I complain to our senators when I think they screw up, but I also complement them when they do the right thing, democrat or republican. I called today to thank Conrad and Dorgan for supporting S397 (Protection of Lawful Commerce in Arms Act). We don't need money hungry anti gun mayors going after firearms manufactures for personal bias and money.

It appears to me that the far left is still running the democratic party. If we want it to be the party we liked in years past then we need to support the moderates when they do the right thing. I don't care which party gets their head on straight first, just so one of them does.

Give them a call and make your opinion heard.


----------



## Gohon (Feb 14, 2005)

Here are two more bills to keep an eye on, H.R.3083 in the house and S.1313 in the Senate. A summery is as follows.



> Protection of Homes, Small Businesses, and Private Property Act of 2005 - Declares that the power of eminent domain shall be available only for public use, which *shall not be construed to include economic development*. Applies such limitation to all exercises of eminent domain by the federal government or by state and local governments through the use of federal funds.

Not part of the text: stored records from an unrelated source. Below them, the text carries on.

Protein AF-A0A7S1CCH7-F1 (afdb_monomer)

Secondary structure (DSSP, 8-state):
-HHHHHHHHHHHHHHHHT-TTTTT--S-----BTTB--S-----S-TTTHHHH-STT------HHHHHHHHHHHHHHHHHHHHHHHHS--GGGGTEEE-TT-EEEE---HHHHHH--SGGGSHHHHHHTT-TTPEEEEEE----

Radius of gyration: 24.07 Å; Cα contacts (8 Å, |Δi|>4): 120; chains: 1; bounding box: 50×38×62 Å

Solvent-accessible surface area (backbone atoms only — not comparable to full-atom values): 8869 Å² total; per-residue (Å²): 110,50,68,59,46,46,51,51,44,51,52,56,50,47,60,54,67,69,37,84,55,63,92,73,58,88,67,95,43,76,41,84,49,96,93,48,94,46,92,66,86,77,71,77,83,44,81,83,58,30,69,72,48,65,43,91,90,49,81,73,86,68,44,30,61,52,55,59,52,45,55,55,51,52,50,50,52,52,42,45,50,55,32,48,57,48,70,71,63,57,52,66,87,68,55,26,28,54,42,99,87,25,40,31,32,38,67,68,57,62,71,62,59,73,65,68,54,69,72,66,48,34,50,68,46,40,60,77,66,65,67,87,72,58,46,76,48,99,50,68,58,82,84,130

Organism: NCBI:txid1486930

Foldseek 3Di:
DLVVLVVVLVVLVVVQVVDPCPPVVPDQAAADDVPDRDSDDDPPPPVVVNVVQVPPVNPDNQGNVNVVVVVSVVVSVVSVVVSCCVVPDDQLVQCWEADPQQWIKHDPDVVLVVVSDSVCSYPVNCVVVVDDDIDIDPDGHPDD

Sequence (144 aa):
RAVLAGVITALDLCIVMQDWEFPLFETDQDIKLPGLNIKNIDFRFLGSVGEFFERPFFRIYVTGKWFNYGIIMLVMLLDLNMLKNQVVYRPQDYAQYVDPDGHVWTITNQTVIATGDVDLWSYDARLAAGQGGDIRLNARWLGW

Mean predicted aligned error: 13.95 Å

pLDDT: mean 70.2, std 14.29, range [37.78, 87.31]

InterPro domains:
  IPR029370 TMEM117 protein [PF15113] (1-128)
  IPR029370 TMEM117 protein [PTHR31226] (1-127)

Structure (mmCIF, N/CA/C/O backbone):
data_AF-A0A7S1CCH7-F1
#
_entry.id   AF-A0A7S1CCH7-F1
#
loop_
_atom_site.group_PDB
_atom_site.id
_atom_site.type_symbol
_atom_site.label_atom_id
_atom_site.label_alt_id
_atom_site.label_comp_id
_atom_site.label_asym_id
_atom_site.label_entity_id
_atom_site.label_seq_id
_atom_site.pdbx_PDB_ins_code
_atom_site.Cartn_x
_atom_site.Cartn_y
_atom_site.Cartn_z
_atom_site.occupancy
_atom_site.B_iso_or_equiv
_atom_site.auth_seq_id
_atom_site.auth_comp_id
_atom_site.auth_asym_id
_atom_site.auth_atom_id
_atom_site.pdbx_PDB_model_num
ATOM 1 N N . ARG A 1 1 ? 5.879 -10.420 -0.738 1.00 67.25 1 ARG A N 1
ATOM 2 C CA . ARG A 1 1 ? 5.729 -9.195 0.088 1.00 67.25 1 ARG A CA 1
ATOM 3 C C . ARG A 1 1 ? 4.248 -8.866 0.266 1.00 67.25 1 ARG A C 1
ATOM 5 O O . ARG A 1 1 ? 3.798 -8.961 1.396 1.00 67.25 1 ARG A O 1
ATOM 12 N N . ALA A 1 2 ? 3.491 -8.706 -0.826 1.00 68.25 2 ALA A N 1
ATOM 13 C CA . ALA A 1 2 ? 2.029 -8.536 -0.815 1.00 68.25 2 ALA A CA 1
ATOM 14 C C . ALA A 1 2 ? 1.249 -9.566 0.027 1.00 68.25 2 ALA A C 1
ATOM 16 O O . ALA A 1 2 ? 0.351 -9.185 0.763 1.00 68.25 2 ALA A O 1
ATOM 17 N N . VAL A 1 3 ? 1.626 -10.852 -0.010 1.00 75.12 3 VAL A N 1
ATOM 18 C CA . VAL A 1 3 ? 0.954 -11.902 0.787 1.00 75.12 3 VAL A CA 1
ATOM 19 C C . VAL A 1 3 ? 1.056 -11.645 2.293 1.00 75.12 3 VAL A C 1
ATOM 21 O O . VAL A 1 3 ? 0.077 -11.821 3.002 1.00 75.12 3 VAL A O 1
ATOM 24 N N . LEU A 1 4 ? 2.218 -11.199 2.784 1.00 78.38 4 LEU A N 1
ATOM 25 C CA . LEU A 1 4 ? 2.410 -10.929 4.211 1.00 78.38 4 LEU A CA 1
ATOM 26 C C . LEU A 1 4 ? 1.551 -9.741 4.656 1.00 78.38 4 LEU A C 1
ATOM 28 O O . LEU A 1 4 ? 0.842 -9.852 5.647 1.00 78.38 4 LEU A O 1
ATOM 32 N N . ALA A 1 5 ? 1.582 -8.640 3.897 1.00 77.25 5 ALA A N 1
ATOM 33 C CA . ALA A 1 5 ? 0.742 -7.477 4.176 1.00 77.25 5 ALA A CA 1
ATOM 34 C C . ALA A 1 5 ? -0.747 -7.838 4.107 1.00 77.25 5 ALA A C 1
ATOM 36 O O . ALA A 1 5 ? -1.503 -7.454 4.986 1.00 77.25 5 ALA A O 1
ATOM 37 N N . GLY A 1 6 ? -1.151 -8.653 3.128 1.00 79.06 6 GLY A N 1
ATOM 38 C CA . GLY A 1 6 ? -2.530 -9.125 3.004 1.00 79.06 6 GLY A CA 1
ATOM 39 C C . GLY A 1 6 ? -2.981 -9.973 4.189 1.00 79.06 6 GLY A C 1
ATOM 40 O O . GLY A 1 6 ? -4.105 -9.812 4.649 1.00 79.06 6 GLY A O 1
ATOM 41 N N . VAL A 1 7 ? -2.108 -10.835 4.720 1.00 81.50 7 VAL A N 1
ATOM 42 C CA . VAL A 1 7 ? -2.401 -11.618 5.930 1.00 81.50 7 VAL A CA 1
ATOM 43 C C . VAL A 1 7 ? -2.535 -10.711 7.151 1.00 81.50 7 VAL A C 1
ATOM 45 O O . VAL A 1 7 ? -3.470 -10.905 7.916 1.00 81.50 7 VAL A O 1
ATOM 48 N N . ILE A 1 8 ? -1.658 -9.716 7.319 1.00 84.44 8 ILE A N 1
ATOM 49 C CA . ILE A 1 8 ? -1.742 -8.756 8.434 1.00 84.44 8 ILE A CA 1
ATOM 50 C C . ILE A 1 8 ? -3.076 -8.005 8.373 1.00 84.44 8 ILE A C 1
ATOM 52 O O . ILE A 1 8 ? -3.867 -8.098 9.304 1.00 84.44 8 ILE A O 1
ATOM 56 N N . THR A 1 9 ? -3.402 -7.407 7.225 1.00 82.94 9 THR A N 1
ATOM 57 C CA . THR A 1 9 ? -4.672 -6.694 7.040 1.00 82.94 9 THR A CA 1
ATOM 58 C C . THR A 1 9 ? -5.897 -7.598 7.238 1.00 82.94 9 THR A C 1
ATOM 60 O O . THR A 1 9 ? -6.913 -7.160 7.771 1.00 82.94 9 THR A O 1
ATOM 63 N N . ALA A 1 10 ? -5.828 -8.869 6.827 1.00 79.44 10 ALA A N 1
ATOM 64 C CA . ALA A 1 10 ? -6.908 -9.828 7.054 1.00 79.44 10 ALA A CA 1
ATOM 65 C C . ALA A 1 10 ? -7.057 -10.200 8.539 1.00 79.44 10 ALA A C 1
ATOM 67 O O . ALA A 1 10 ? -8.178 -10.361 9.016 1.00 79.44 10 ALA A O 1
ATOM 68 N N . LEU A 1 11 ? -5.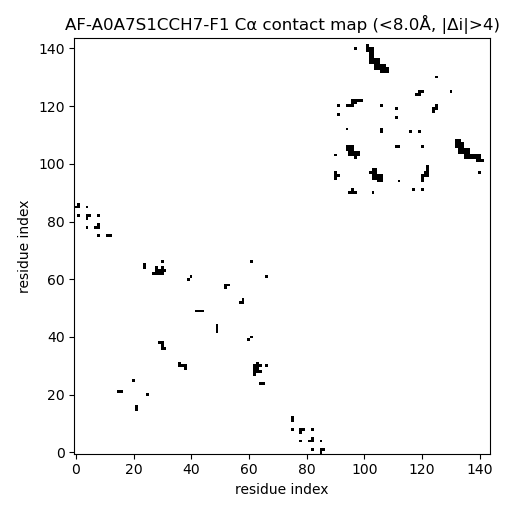949 -10.325 9.275 1.00 81.81 11 LEU A N 1
ATOM 69 C CA . LEU A 1 11 ? -5.965 -10.579 10.715 1.00 81.81 11 LEU A CA 1
ATOM 70 C C . LEU A 1 11 ? -6.524 -9.378 11.489 1.00 81.81 11 LEU A C 1
ATOM 72 O O . LEU A 1 11 ? -7.340 -9.589 12.383 1.00 81.81 11 LEU A O 1
ATOM 76 N N . ASP A 1 12 ? -6.179 -8.147 11.106 1.00 81.94 12 ASP A N 1
ATOM 77 C CA . ASP A 1 12 ? -6.739 -6.936 11.722 1.00 81.94 12 ASP A CA 1
ATOM 78 C C . ASP A 1 12 ? -8.251 -6.832 11.485 1.00 81.94 12 ASP A C 1
ATOM 80 O O . ASP A 1 12 ? -9.022 -6.554 12.407 1.00 81.94 12 ASP A O 1
ATOM 84 N N . LEU A 1 13 ? -8.704 -7.168 10.272 1.00 79.88 13 LEU A N 1
ATOM 85 C CA . LEU A 1 13 ? -10.129 -7.249 9.955 1.00 79.88 13 LEU A CA 1
ATOM 86 C C . LEU A 1 13 ? -10.840 -8.321 10.798 1.00 79.88 13 LEU A C 1
ATOM 88 O O . LEU A 1 13 ? -11.938 -8.084 11.301 1.00 79.88 13 LEU A O 1
ATOM 92 N N . CYS A 1 14 ? -10.210 -9.484 10.992 1.00 80.19 14 CYS A N 1
ATOM 93 C CA . CYS A 1 14 ? -10.737 -10.541 11.853 1.00 80.19 14 CYS A CA 1
ATOM 94 C C . CYS A 1 14 ? -10.865 -10.093 13.314 1.00 80.19 14 CYS A C 1
ATOM 96 O O . CYS A 1 14 ? -11.842 -10.464 13.956 1.00 80.19 14 CYS A O 1
ATOM 98 N N . ILE A 1 15 ? -9.930 -9.295 13.840 1.00 81.00 15 ILE A N 1
ATOM 99 C CA . ILE A 1 15 ? -9.996 -8.773 15.216 1.00 81.00 15 ILE A CA 1
ATOM 100 C C . ILE A 1 15 ? -11.219 -7.866 15.396 1.00 81.00 15 ILE A C 1
ATOM 102 O O . ILE A 1 15 ? -11.895 -7.948 16.418 1.00 81.00 15 ILE A O 1
ATOM 106 N N . VAL A 1 16 ? -11.556 -7.051 14.394 1.00 74.00 16 VAL A N 1
ATOM 107 C CA . VAL A 1 16 ? -12.751 -6.192 14.449 1.00 74.00 16 VAL A CA 1
ATOM 108 C C . VAL A 1 16 ? -14.042 -6.981 14.266 1.00 74.00 16 VAL A C 1
ATOM 110 O O . VAL A 1 16 ? -15.018 -6.715 14.956 1.00 74.00 16 VAL A O 1
ATOM 113 N N . MET A 1 17 ? -14.054 -7.991 13.394 1.00 74.44 17 MET A N 1
ATOM 114 C CA . MET A 1 17 ? -15.223 -8.862 13.214 1.00 74.44 17 MET A CA 1
ATOM 115 C C . MET A 1 17 ? -15.472 -9.806 14.399 1.00 74.44 17 MET A C 1
ATOM 117 O O . MET A 1 17 ? -16.586 -10.299 14.561 1.00 74.44 17 MET A O 1
ATOM 121 N N . GLN A 1 18 ? -14.454 -10.078 15.219 1.00 77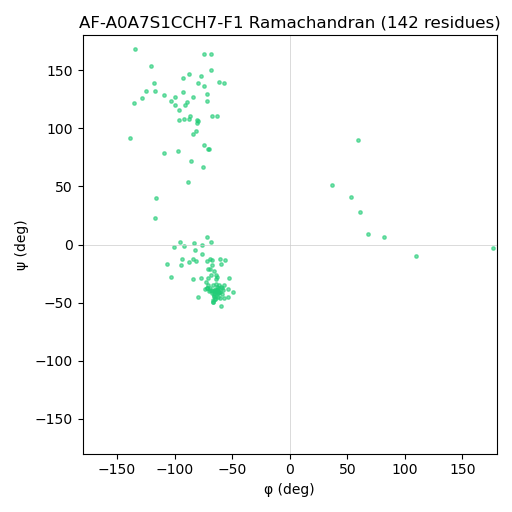.88 18 GLN A N 1
ATOM 122 C CA . GLN A 1 18 ? -14.599 -10.841 16.462 1.00 77.88 18 GLN A CA 1
ATOM 123 C C . GLN A 1 18 ? -15.328 -10.052 17.555 1.00 77.88 18 GLN A C 1
ATOM 125 O O . GLN A 1 18 ? -15.775 -10.654 18.533 1.00 77.88 18 GLN A O 1
ATOM 130 N N . ASP A 1 19 ? -15.480 -8.738 17.388 1.00 75.62 19 ASP A N 1
ATOM 131 C CA . ASP A 1 19 ? -16.292 -7.919 18.271 1.00 75.62 19 ASP A CA 1
ATOM 132 C C . ASP A 1 19 ? -17.736 -7.813 17.760 1.00 75.62 19 ASP A C 1
ATOM 134 O O . ASP A 1 19 ? -18.036 -7.126 16.785 1.00 75.62 19 ASP A O 1
ATOM 138 N N . TRP A 1 20 ? -18.648 -8.493 18.455 1.00 67.69 20 TRP A N 1
ATOM 139 C CA . TRP A 1 20 ? -20.080 -8.497 18.148 1.00 67.69 20 TRP A CA 1
ATOM 140 C C . TRP A 1 20 ? -20.760 -7.136 18.388 1.00 67.69 20 TRP A C 1
ATOM 142 O O . TRP A 1 20 ? -21.857 -6.902 17.885 1.00 67.69 20 TRP A O 1
ATOM 152 N N . GLU A 1 21 ? -20.141 -6.223 19.145 1.00 66.12 21 GLU A N 1
ATOM 153 C CA . GLU A 1 21 ? -20.691 -4.880 19.380 1.00 66.12 21 GLU A CA 1
ATOM 154 C C . GLU A 1 21 ? -20.356 -3.877 18.262 1.00 66.12 21 GLU A C 1
ATOM 156 O O . GLU A 1 21 ? -20.956 -2.797 18.195 1.00 66.12 21 GLU A O 1
ATOM 161 N N . PHE A 1 22 ? -19.434 -4.219 17.361 1.00 64.38 22 PHE A N 1
ATOM 162 C CA . PHE A 1 22 ? -19.098 -3.399 16.201 1.00 64.38 22 PHE A CA 1
ATOM 163 C C . PHE A 1 22 ? -20.141 -3.581 15.078 1.00 64.38 22 PHE A C 1
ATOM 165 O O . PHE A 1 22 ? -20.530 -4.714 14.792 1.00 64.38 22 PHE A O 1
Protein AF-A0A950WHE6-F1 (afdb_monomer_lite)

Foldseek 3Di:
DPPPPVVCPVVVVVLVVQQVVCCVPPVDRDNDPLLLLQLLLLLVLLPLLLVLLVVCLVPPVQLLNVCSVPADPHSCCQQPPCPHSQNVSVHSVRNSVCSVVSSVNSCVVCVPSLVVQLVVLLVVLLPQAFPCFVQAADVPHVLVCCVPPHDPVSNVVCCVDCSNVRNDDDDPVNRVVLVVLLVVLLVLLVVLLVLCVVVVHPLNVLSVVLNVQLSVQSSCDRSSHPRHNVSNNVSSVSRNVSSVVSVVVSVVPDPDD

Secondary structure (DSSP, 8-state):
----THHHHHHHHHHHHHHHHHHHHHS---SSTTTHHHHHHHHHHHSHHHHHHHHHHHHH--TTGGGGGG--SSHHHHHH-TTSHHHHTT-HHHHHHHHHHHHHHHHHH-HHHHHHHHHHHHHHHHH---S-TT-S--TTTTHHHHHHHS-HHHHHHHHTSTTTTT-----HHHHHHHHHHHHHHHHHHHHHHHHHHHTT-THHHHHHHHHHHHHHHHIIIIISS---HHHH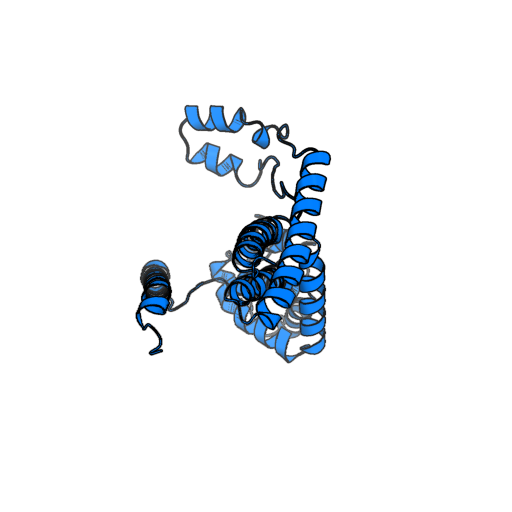HHHHTHHHHHHHHHHHHHHHTS---

Structure (mmCIF, N/CA/C/O backbone):
data_AF-A0A950WHE6-F1
#
_entry.id   AF-A0A950WHE6-F1
#
loop_
_atom_site.group_PDB
_atom_site.id
_atom_site.type_symbol
_atom_site.label_atom_id
_atom_site.label_alt_id
_atom_site.label_comp_id
_atom_site.label_asym_id
_atom_site.label_entity_id
_atom_site.label_seq_id
_atom_site.pdbx_PDB_ins_code
_atom_site.Cartn_x
_atom_site.Cartn_y
_atom_site.Cartn_z
_atom_site.occupancy
_atom_site.B_iso_or_equiv
_atom_site.auth_seq_id
_atom_site.auth_comp_id
_atom_site.auth_asym_id
_atom_site.auth_atom_id
_atom_site.pdbx_PDB_model_num
ATOM 1 N N . GLY A 1 1 ? -35.016 -7.925 12.624 1.00 45.34 1 GLY A N 1
ATOM 2 C CA . GLY A 1 1 ? -35.057 -6.762 11.718 1.00 45.34 1 GLY A CA 1
ATOM 3 C C . GLY A 1 1 ? -34.747 -7.239 10.319 1.00 45.34 1 GLY A C 1
ATOM 4 O O . GLY A 1 1 ? -33.824 -8.028 10.174 1.00 45.34 1 GLY A O 1
ATOM 5 N N . ARG A 1 2 ? -35.537 -6.843 9.314 1.00 50.69 2 ARG A N 1
ATOM 6 C CA . ARG A 1 2 ? -35.245 -7.173 7.909 1.00 50.69 2 ARG A CA 1
ATOM 7 C C . ARG A 1 2 ? -33.917 -6.495 7.535 1.00 50.69 2 ARG A C 1
ATOM 9 O O . ARG A 1 2 ? -33.765 -5.323 7.880 1.00 50.69 2 ARG A O 1
ATOM 16 N N . PRO A 1 3 ? -32.951 -7.184 6.907 1.00 52.34 3 PRO A N 1
ATOM 17 C CA . PRO A 1 3 ? -31.735 -6.527 6.447 1.00 52.34 3 PRO A CA 1
ATOM 18 C C . PRO A 1 3 ? -32.130 -5.417 5.466 1.00 52.34 3 PRO A C 1
ATOM 20 O O . PRO A 1 3 ? -32.827 -5.671 4.485 1.00 52.34 3 PRO A O 1
ATOM 23 N N . ASN A 1 4 ? -31.749 -4.173 5.766 1.00 60.53 4 ASN A N 1
ATOM 24 C CA . ASN A 1 4 ? -31.996 -3.036 4.885 1.00 60.53 4 ASN A CA 1
ATOM 25 C C . ASN A 1 4 ? -31.201 -3.246 3.591 1.00 60.53 4 ASN A C 1
ATOM 27 O O . ASN A 1 4 ? -30.007 -2.950 3.542 1.00 60.53 4 ASN A O 1
ATOM 31 N N . CYS A 1 5 ? -31.868 -3.717 2.534 1.00 56.06 5 CYS A N 1
ATOM 32 C CA . CYS A 1 5 ? -31.293 -3.880 1.194 1.00 56.06 5 CYS A CA 1
ATOM 33 C C . CYS A 1 5 ? -30.616 -2.598 0.660 1.00 56.06 5 CYS A C 1
ATOM 35 O O . CYS A 1 5 ? -29.763 -2.681 -0.217 1.00 56.06 5 CYS A O 1
ATOM 37 N N . GLY A 1 6 ? -30.930 -1.422 1.220 1.00 63.22 6 GLY A N 1
ATOM 38 C CA . GLY A 1 6 ? -30.308 -0.146 0.857 1.00 63.22 6 GLY A CA 1
ATOM 39 C C . GLY A 1 6 ? -28.840 0.023 1.273 1.00 63.22 6 GLY A C 1
ATOM 40 O O . GLY A 1 6 ? -28.131 0.789 0.632 1.00 63.22 6 GLY A O 1
ATOM 41 N N . VAL A 1 7 ? -28.341 -0.695 2.290 1.00 73.38 7 VAL A N 1
ATOM 42 C CA . VAL A 1 7 ? -26.958 -0.493 2.786 1.00 73.38 7 VAL A CA 1
ATOM 43 C C . VAL A 1 7 ? -25.913 -0.993 1.783 1.00 73.38 7 VAL A C 1
ATOM 45 O O . VAL A 1 7 ? -24.841 -0.406 1.660 1.00 73.38 7 VAL A O 1
ATOM 48 N N . LEU A 1 8 ? -26.237 -2.041 1.020 1.00 83.50 8 LEU A N 1
ATOM 49 C CA . LEU A 1 8 ? -25.351 -2.577 -0.017 1.00 83.50 8 LEU A CA 1
ATOM 50 C C . LEU A 1 8 ? -25.575 -1.937 -1.389 1.00 83.50 8 LEU A C 1
ATOM 52 O O . LEU A 1 8 ? -24.740 -2.102 -2.273 1.00 83.50 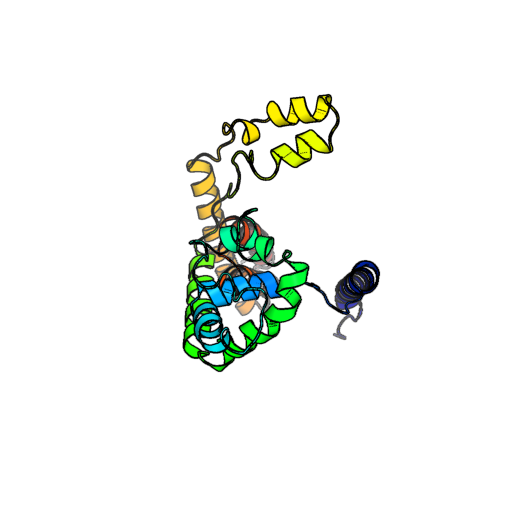8 LEU A O 1
ATOM 56 N N . ALA A 1 9 ? -26.658 -1.178 -1.575 1.00 86.38 9 ALA A N 1
ATOM 57 C CA . ALA A 1 9 ? -26.959 -0.558 -2.860 1.00 86.38 9 ALA A CA 1
ATOM 58 C C . ALA A 1 9 ? -25.828 0.380 -3.301 1.00 86.38 9 ALA A C 1
ATOM 60 O O . ALA A 1 9 ? -25.343 0.256 -4.419 1.00 86.38 9 ALA A O 1
ATOM 61 N N . ALA A 1 10 ? -25.347 1.248 -2.406 1.00 87.19 10 ALA A N 1
ATOM 62 C CA . ALA A 1 10 ? -24.261 2.181 -2.702 1.00 87.19 10 ALA A CA 1
ATOM 63 C C . ALA A 1 10 ? -22.937 1.495 -3.112 1.00 87.19 10 ALA A C 1
ATOM 65 O O . ALA A 1 10 ? -22.432 1.822 -4.188 1.00 87.19 10 ALA A O 1
ATOM 66 N N . PRO A 1 11 ? -22.368 0.535 -2.348 1.00 89.38 11 PRO A N 1
ATOM 67 C CA . PRO A 1 11 ? -21.137 -0.134 -2.766 1.00 89.38 11 PRO A CA 1
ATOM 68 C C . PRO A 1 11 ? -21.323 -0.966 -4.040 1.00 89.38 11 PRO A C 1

These two bills are in committee now and are a result of the Supreme Court ruling earlier this year (Kelo v. City of New London) which gave cities the right to seize property for developers. If you get a chance to look these two bills up, take a look at the cosponsors. Funny how the cry of legislating from the bench changes hands when it is somebody's else's ox getting gored. Nevertheless these two bills are worth contacting your representatives for a yes vote.


----------



## zogman (Mar 20, 2002)

Plainsman,
I actually got a card from the NRA reminding me to thank Dorgan and Conrad :beer: .

Gohon,
Where can I read or find nubers for the bills you speak of?


----------



## Gohon (Feb 14, 2005)

zogman, go here and put the numbers of the bill in the search box. If you don't have numbers on a particular bill you can use search words and often find what you are looking for.

http://thomas.loc.gov/


----------